Duda was a beautiful girl. May she rest in peace and her memories bring you some comfort.


----------



## Brinkleythegolden (Jun 18, 2012)

Oh, no! I am so sorry about Duda! It is so hard when they leave us. My thoughts and prayers are with you. Run free at the Bridge, Duda!


----------



## GoldenMum (Mar 15, 2010)

My heart breaks for you, she fought a good fight...RIP sweet Duda.


----------



## Sweet Girl (Jun 10, 2010)

Beautiful words. You made me cry.

She is at peace. But I know that doesn't lessen the grief right now.


----------



## cgriffin (Nov 30, 2011)

Oh no, I am so sorry to hear that Duda is gone! She was a beautiful girl!


----------



## PrincessDi (Jun 8, 2009)

I'm VERY sorry that you lost Duda! I had so hoped that she was going to lick this, she sure did fight hard. I'm very sorry for your heartbreak. She had such a sweet and kissable sugar face. You're in my thoughts at this terrible time.


----------



## CarlosW9FE (Jul 17, 2012)

I am so sorry for your loss of your sweet companion. Rest in Peace beloved Duda, You'll have many friends waiting to play with you at the Bridge.


----------



## love never dies (Jul 31, 2012)

she was a sweet and beautiful girl. I am sorry for your loss. I know you will love her forever. The first photo reminds me Bentley loved to lie down next to the love seat and always as close to me as possible.


----------



## Buddy's mom forever (Jun 23, 2011)

I am very sorry for your loss of Duda. May she be young and healthy again running fast and strong at green meadows in heaven. 
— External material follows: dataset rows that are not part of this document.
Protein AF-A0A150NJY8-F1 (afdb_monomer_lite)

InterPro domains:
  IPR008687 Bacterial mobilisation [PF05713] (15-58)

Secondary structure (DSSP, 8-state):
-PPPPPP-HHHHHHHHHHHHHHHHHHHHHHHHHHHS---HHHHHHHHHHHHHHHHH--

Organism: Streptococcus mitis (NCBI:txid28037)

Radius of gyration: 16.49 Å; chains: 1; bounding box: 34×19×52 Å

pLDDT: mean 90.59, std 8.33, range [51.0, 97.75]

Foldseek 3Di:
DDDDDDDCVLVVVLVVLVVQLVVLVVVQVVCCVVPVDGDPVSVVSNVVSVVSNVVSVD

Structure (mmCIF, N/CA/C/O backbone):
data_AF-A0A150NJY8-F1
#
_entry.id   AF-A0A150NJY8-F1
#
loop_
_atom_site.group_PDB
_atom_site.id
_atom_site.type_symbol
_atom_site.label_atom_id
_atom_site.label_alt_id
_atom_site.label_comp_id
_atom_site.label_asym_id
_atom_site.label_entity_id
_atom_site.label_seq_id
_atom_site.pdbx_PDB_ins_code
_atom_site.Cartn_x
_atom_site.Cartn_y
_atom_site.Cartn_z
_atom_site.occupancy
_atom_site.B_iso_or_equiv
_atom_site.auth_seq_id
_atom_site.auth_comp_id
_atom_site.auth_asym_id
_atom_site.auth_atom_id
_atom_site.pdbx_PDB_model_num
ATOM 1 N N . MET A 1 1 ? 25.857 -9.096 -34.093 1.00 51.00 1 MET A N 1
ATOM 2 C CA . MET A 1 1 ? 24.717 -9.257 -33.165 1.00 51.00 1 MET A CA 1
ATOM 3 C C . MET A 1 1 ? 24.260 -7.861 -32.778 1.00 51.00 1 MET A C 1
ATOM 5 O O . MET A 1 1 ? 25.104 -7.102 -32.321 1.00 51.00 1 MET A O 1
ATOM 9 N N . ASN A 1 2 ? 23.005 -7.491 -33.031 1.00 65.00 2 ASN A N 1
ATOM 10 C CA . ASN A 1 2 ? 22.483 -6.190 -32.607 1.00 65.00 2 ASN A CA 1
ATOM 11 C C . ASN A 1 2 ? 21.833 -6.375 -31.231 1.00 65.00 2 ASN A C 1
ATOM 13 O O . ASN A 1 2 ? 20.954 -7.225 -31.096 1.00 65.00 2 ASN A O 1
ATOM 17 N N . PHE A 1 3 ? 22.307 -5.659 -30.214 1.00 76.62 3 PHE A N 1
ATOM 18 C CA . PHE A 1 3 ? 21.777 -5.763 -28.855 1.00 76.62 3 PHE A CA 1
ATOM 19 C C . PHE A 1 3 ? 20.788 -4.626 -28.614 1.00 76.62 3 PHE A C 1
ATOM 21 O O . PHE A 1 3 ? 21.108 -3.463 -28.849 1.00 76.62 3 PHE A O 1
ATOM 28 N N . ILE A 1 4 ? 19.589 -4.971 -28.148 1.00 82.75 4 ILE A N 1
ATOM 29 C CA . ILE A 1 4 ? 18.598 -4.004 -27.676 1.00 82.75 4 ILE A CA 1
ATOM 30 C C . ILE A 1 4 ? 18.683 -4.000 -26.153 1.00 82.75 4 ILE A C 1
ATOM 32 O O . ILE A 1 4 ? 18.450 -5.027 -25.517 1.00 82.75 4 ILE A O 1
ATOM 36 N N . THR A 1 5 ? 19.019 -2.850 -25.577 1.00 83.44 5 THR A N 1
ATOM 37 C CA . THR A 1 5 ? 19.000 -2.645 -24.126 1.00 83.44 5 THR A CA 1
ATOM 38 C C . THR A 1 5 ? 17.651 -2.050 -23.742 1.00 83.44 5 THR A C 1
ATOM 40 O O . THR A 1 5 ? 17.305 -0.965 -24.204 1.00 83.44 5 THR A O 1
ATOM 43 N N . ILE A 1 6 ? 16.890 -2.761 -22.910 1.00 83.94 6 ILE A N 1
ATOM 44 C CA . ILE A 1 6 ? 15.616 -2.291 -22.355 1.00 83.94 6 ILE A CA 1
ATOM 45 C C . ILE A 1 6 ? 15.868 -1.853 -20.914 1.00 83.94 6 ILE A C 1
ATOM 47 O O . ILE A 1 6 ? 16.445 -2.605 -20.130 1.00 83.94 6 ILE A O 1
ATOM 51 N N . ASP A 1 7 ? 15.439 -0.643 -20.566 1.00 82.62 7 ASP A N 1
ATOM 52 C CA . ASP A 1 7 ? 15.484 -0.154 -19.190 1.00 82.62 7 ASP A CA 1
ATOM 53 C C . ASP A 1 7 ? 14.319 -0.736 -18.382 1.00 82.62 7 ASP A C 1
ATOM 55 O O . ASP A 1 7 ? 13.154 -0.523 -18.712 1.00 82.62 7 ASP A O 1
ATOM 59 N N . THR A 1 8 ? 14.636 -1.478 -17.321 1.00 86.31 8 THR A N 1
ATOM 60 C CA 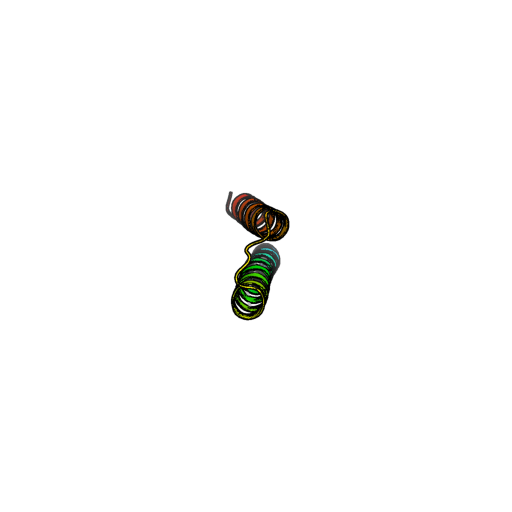. THR A 1 8 ? 13.648 -2.115 -16.443 1.00 86.31 8 THR A CA 1
ATOM 61 C C . THR A 1 8 ? 13.610 -1.513 -15.041 1.00 86.31 8 THR A C 1
ATOM 63 O O . THR A 1 8 ? 12.986 -2.099 -14.157 1.00 86.31 8 THR A O 1
ATOM 66 N N . ARG A 1 9 ? 14.282 -0.380 -14.791 1.00 86.38 9 ARG A N 1
ATOM 67 C CA . ARG A 1 9 ? 14.362 0.224 -13.446 1.00 86.38 9 ARG A CA 1
ATOM 68 C C . ARG A 1 9 ? 12.983 0.535 -12.861 1.00 86.38 9 ARG A C 1
ATOM 70 O O . ARG A 1 9 ? 12.725 0.156 -11.726 1.00 86.38 9 ARG A O 1
ATOM 77 N N . GLY A 1 10 ? 12.058 1.063 -13.666 1.00 83.81 10 GLY A N 1
ATOM 78 C CA . GLY A 1 10 ? 10.681 1.328 -13.222 1.00 83.81 10 GLY A CA 1
ATOM 79 C C . GLY A 1 10 ? 9.916 0.079 -12.757 1.00 83.81 10 GLY A C 1
ATOM 80 O O . GLY A 1 10 ? 9.077 0.162 -11.867 1.00 83.81 10 GLY A O 1
ATOM 81 N N . PHE A 1 11 ? 10.244 -1.113 -13.273 1.00 88.38 11 PHE A N 1
ATOM 82 C CA . PHE A 1 11 ? 9.647 -2.354 -12.766 1.00 88.38 11 PHE A CA 1
ATOM 83 C C . PHE A 1 11 ? 10.160 -2.722 -11.372 1.00 88.38 11 PHE A C 1
ATOM 85 O O . PHE A 1 11 ? 9.431 -3.352 -10.608 1.00 88.38 11 PHE A O 1
ATOM 92 N N . GLN A 1 12 ? 11.400 -2.363 -11.027 1.00 88.44 12 GLN A N 1
ATOM 93 C CA . GLN A 1 12 ? 11.937 -2.632 -9.692 1.00 88.44 12 GLN A CA 1
ATOM 94 C C . GLN A 1 12 ? 11.225 -1.789 -8.636 1.00 88.44 12 GLN A C 1
ATOM 96 O O . GLN A 1 12 ? 10.849 -2.328 -7.594 1.00 88.44 12 GLN A O 1
ATOM 101 N N . ASP A 1 13 ? 10.977 -0.519 -8.943 1.00 88.31 13 ASP A N 1
ATOM 102 C CA . ASP A 1 13 ? 10.247 0.387 -8.060 1.00 88.31 13 ASP A CA 1
ATOM 103 C C . ASP A 1 13 ? 8.782 -0.065 -7.899 1.00 88.31 13 ASP A C 1
ATOM 105 O O . ASP A 1 13 ? 8.283 -0.190 -6.778 1.00 88.31 13 ASP A O 1
ATOM 109 N N . LEU A 1 14 ? 8.137 -0.489 -8.993 1.00 91.81 14 LEU A N 1
ATOM 110 C CA . LEU A 1 14 ? 6.794 -1.074 -8.954 1.00 91.81 14 LEU A CA 1
ATOM 111 C C . LEU A 1 14 ? 6.722 -2.324 -8.057 1.00 91.81 14 LEU A C 1
ATOM 113 O O . LEU A 1 14 ? 5.818 -2.472 -7.230 1.00 91.81 14 LEU A O 1
ATOM 117 N N . ILE A 1 15 ? 7.682 -3.242 -8.206 1.00 92.50 15 ILE A N 1
ATOM 118 C CA . ILE A 1 15 ? 7.764 -4.462 -7.390 1.00 92.50 15 ILE A CA 1
ATOM 119 C C . ILE A 1 15 ? 7.969 -4.113 -5.912 1.00 92.50 15 ILE A C 1
ATOM 121 O O . ILE A 1 15 ? 7.402 -4.781 -5.040 1.00 92.50 15 ILE A O 1
ATOM 125 N N . PHE A 1 16 ? 8.785 -3.101 -5.618 1.00 92.44 16 PHE A N 1
ATOM 126 C CA . PHE A 1 16 ? 9.018 -2.632 -4.257 1.00 92.44 16 PHE A CA 1
ATOM 127 C C . PHE A 1 16 ? 7.718 -2.138 -3.612 1.00 92.44 16 PHE A C 1
ATOM 129 O O . PHE A 1 16 ? 7.368 -2.598 -2.520 1.00 92.44 16 PHE A O 1
ATOM 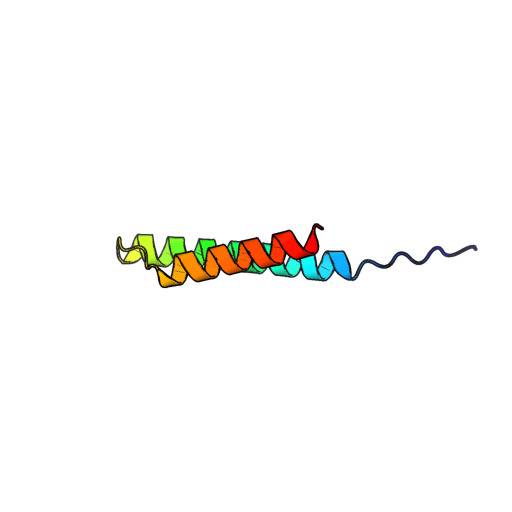136 N N . GLU A 1 17 ? 6.961 -1.297 -4.315 1.00 93.31 17 GLU A N 1
ATOM 137 C CA . GLU A 1 17 ? 5.709 -0.737 -3.807 1.00 93.31 17 GLU A CA 1
ATOM 138 C C . GLU A 1 17 ? 4.649 -1.807 -3.535 1.00 93.31 17 GLU A C 1
ATOM 140 O O . GLU A 1 17 ? 4.060 -1.855 -2.450 1.00 93.31 17 GLU A O 1
ATOM 145 N N . ILE A 1 18 ? 4.480 -2.756 -4.459 1.00 95.62 18 ILE A N 1
ATOM 146 C CA . ILE A 1 18 ? 3.553 -3.883 -4.280 1.00 95.62 18 ILE A CA 1
ATOM 147 C C . ILE A 1 18 ? 3.931 -4.718 -3.046 1.00 95.62 18 ILE A C 1
ATOM 149 O O . ILE A 1 18 ? 3.063 -5.085 -2.246 1.00 95.62 18 ILE A O 1
ATOM 153 N N . ARG A 1 19 ? 5.226 -5.004 -2.846 1.00 97.06 19 ARG A N 1
ATOM 154 C CA . ARG A 1 19 ? 5.703 -5.742 -1.663 1.00 97.06 19 ARG A CA 1
ATOM 155 C C . ARG A 1 19 ? 5.421 -4.981 -0.373 1.00 97.06 19 ARG A C 1
ATOM 157 O O . ARG A 1 19 ? 4.989 -5.588 0.607 1.00 97.06 19 ARG A O 1
ATOM 164 N N . ARG A 1 20 ? 5.651 -3.668 -0.364 1.00 95.56 20 ARG A N 1
ATOM 165 C CA . ARG A 1 20 ? 5.400 -2.808 0.796 1.00 95.56 20 ARG A CA 1
ATOM 166 C C . ARG A 1 20 ? 3.919 -2.798 1.177 1.00 95.56 20 ARG A C 1
ATOM 168 O O . ARG A 1 20 ? 3.596 -3.035 2.339 1.00 95.56 20 ARG A O 1
ATOM 175 N N . ILE A 1 21 ? 3.027 -2.639 0.201 1.00 97.06 21 ILE A N 1
ATOM 176 C CA . ILE A 1 21 ? 1.571 -2.707 0.403 1.00 97.06 21 ILE A CA 1
ATOM 177 C C . ILE A 1 21 ? 1.161 -4.073 0.970 1.00 97.06 21 ILE A C 1
ATOM 179 O O . ILE A 1 21 ? 0.454 -4.136 1.978 1.00 97.06 21 ILE A O 1
ATOM 183 N N . GLY A 1 22 ? 1.649 -5.172 0.384 1.00 97.69 22 GLY A N 1
ATOM 184 C CA . GLY A 1 22 ? 1.369 -6.523 0.882 1.00 97.69 22 GLY A CA 1
ATOM 185 C C . GLY A 1 22 ? 1.840 -6.740 2.327 1.00 97.69 22 GLY A C 1
ATOM 186 O O . GLY A 1 22 ? 1.133 -7.346 3.134 1.00 97.69 22 GLY A O 1
ATOM 187 N N . ASN A 1 23 ? 3.002 -6.192 2.690 1.00 97.31 23 ASN A N 1
ATOM 188 C CA . ASN A 1 23 ? 3.509 -6.239 4.061 1.00 97.31 23 ASN A CA 1
ATOM 189 C C . ASN A 1 23 ? 2.621 -5.454 5.037 1.00 97.31 23 ASN A C 1
ATOM 191 O O . ASN A 1 23 ? 2.321 -5.973 6.113 1.00 97.31 23 ASN A O 1
ATOM 195 N N . ASN A 1 24 ? 2.153 -4.261 4.659 1.00 95.75 24 ASN A N 1
ATOM 196 C CA . ASN A 1 24 ? 1.239 -3.463 5.484 1.00 95.75 24 ASN A CA 1
ATOM 197 C C . ASN A 1 24 ? -0.080 -4.208 5.731 1.00 95.75 24 ASN A C 1
ATOM 199 O O . ASN A 1 24 ? -0.533 -4.300 6.872 1.00 95.75 24 ASN A O 1
ATOM 203 N N . ILE A 1 25 ? -0.653 -4.824 4.690 1.00 97.19 25 ILE A N 1
ATOM 204 C CA . ILE A 1 25 ? -1.866 -5.651 4.804 1.00 97.19 25 ILE A CA 1
ATOM 205 C C . ILE A 1 25 ? -1.643 -6.810 5.785 1.00 97.19 25 ILE A C 1
ATOM 207 O O . ILE A 1 25 ? -2.462 -7.037 6.676 1.00 97.19 25 ILE A O 1
ATOM 211 N N . ASN A 1 26 ? -0.512 -7.513 5.678 1.00 97.75 26 ASN A N 1
ATOM 212 C CA . ASN A 1 26 ? -0.182 -8.616 6.583 1.00 97.75 26 ASN A CA 1
ATOM 213 C C . ASN A 1 26 ? -0.020 -8.162 8.041 1.00 97.75 26 ASN A C 1
ATOM 215 O O . ASN A 1 26 ? -0.443 -8.871 8.957 1.00 97.75 26 ASN A O 1
ATOM 219 N N . GLN A 1 27 ? 0.582 -6.995 8.277 1.00 94.94 27 GLN A N 1
ATOM 220 C CA . GLN A 1 27 ? 0.723 -6.434 9.622 1.00 94.94 27 GLN A CA 1
ATOM 221 C C . GLN A 1 27 ? -0.632 -6.043 10.215 1.00 94.94 27 GLN A C 1
ATOM 223 O O . GLN A 1 27 ? -0.906 -6.384 11.366 1.00 94.94 27 GLN A O 1
ATOM 228 N N . ILE A 1 28 ? -1.497 -5.403 9.421 1.00 95.19 28 ILE A N 1
ATOM 229 C CA . ILE A 1 28 ? -2.872 -5.078 9.816 1.00 95.19 28 ILE A CA 1
ATOM 230 C C . ILE A 1 28 ? -3.624 -6.350 10.192 1.00 95.19 28 ILE A C 1
ATOM 232 O O . ILE A 1 28 ? -4.167 -6.431 11.289 1.00 95.19 28 ILE A O 1
ATOM 236 N N . ALA A 1 29 ? -3.609 -7.366 9.326 1.00 95.88 29 ALA A N 1
ATOM 237 C CA . ALA A 1 29 ? -4.308 -8.621 9.575 1.00 95.88 29 ALA A CA 1
ATOM 238 C C . ALA A 1 29 ? -3.839 -9.287 10.877 1.00 95.88 29 ALA A C 1
ATOM 240 O O . ALA A 1 29 ? -4.660 -9.708 11.687 1.00 95.88 29 ALA A O 1
ATOM 241 N N . ARG A 1 30 ? -2.523 -9.336 11.127 1.00 96.94 30 ARG A N 1
ATOM 242 C CA . ARG A 1 30 ? -1.976 -9.882 12.381 1.00 96.94 30 ARG A CA 1
ATOM 243 C C . ARG A 1 30 ? -2.417 -9.073 13.600 1.00 96.94 30 ARG A C 1
ATOM 245 O O . ARG A 1 30 ? -2.852 -9.669 14.580 1.00 96.94 30 ARG A O 1
ATOM 252 N N . ALA A 1 31 ? -2.330 -7.746 13.534 1.00 94.12 31 ALA A N 1
ATOM 253 C CA . ALA A 1 31 ? -2.716 -6.866 14.633 1.00 94.12 31 ALA A CA 1
ATOM 254 C C . ALA A 1 31 ? -4.215 -6.970 14.950 1.00 94.12 31 ALA A C 1
ATOM 256 O O . ALA A 1 31 ? -4.585 -7.114 16.114 1.00 94.12 31 ALA A O 1
ATOM 257 N N . VAL A 1 32 ? -5.070 -6.962 13.924 1.00 94.88 32 VAL A N 1
ATOM 258 C CA . VAL A 1 32 ? -6.524 -7.116 14.066 1.00 94.88 32 VAL A CA 1
ATOM 259 C C . VAL A 1 32 ? -6.868 -8.502 14.605 1.00 94.88 32 VAL A C 1
ATOM 261 O O . VAL A 1 32 ? -7.652 -8.596 15.539 1.00 94.88 32 VAL A O 1
ATOM 264 N N . ASN A 1 33 ? -6.245 -9.574 14.112 1.00 95.56 33 ASN A N 1
ATOM 265 C CA . ASN A 1 33 ? -6.507 -10.926 14.621 1.00 95.56 33 ASN A CA 1
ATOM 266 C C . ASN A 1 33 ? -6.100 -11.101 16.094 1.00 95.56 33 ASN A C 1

Run free baby, run like wind.


----------



## goldensmum (Oct 23, 2007)

So sorry for the loss of your girl, she will now be running forever free at the bridge, and I hope that your happy memories help you through this sad time

Run free and sleep softly Duda


----------



## Karen519 (Aug 21, 2006)

*So Sorry*

So very sorry for the loss of your beautiful girl!!
I know my Smooch and Snobear were there to greet her!


----------



## Jessie'sGirl (Aug 30, 2010)

Beautiful pictures of a beautiful girl. RIP Duda.


----------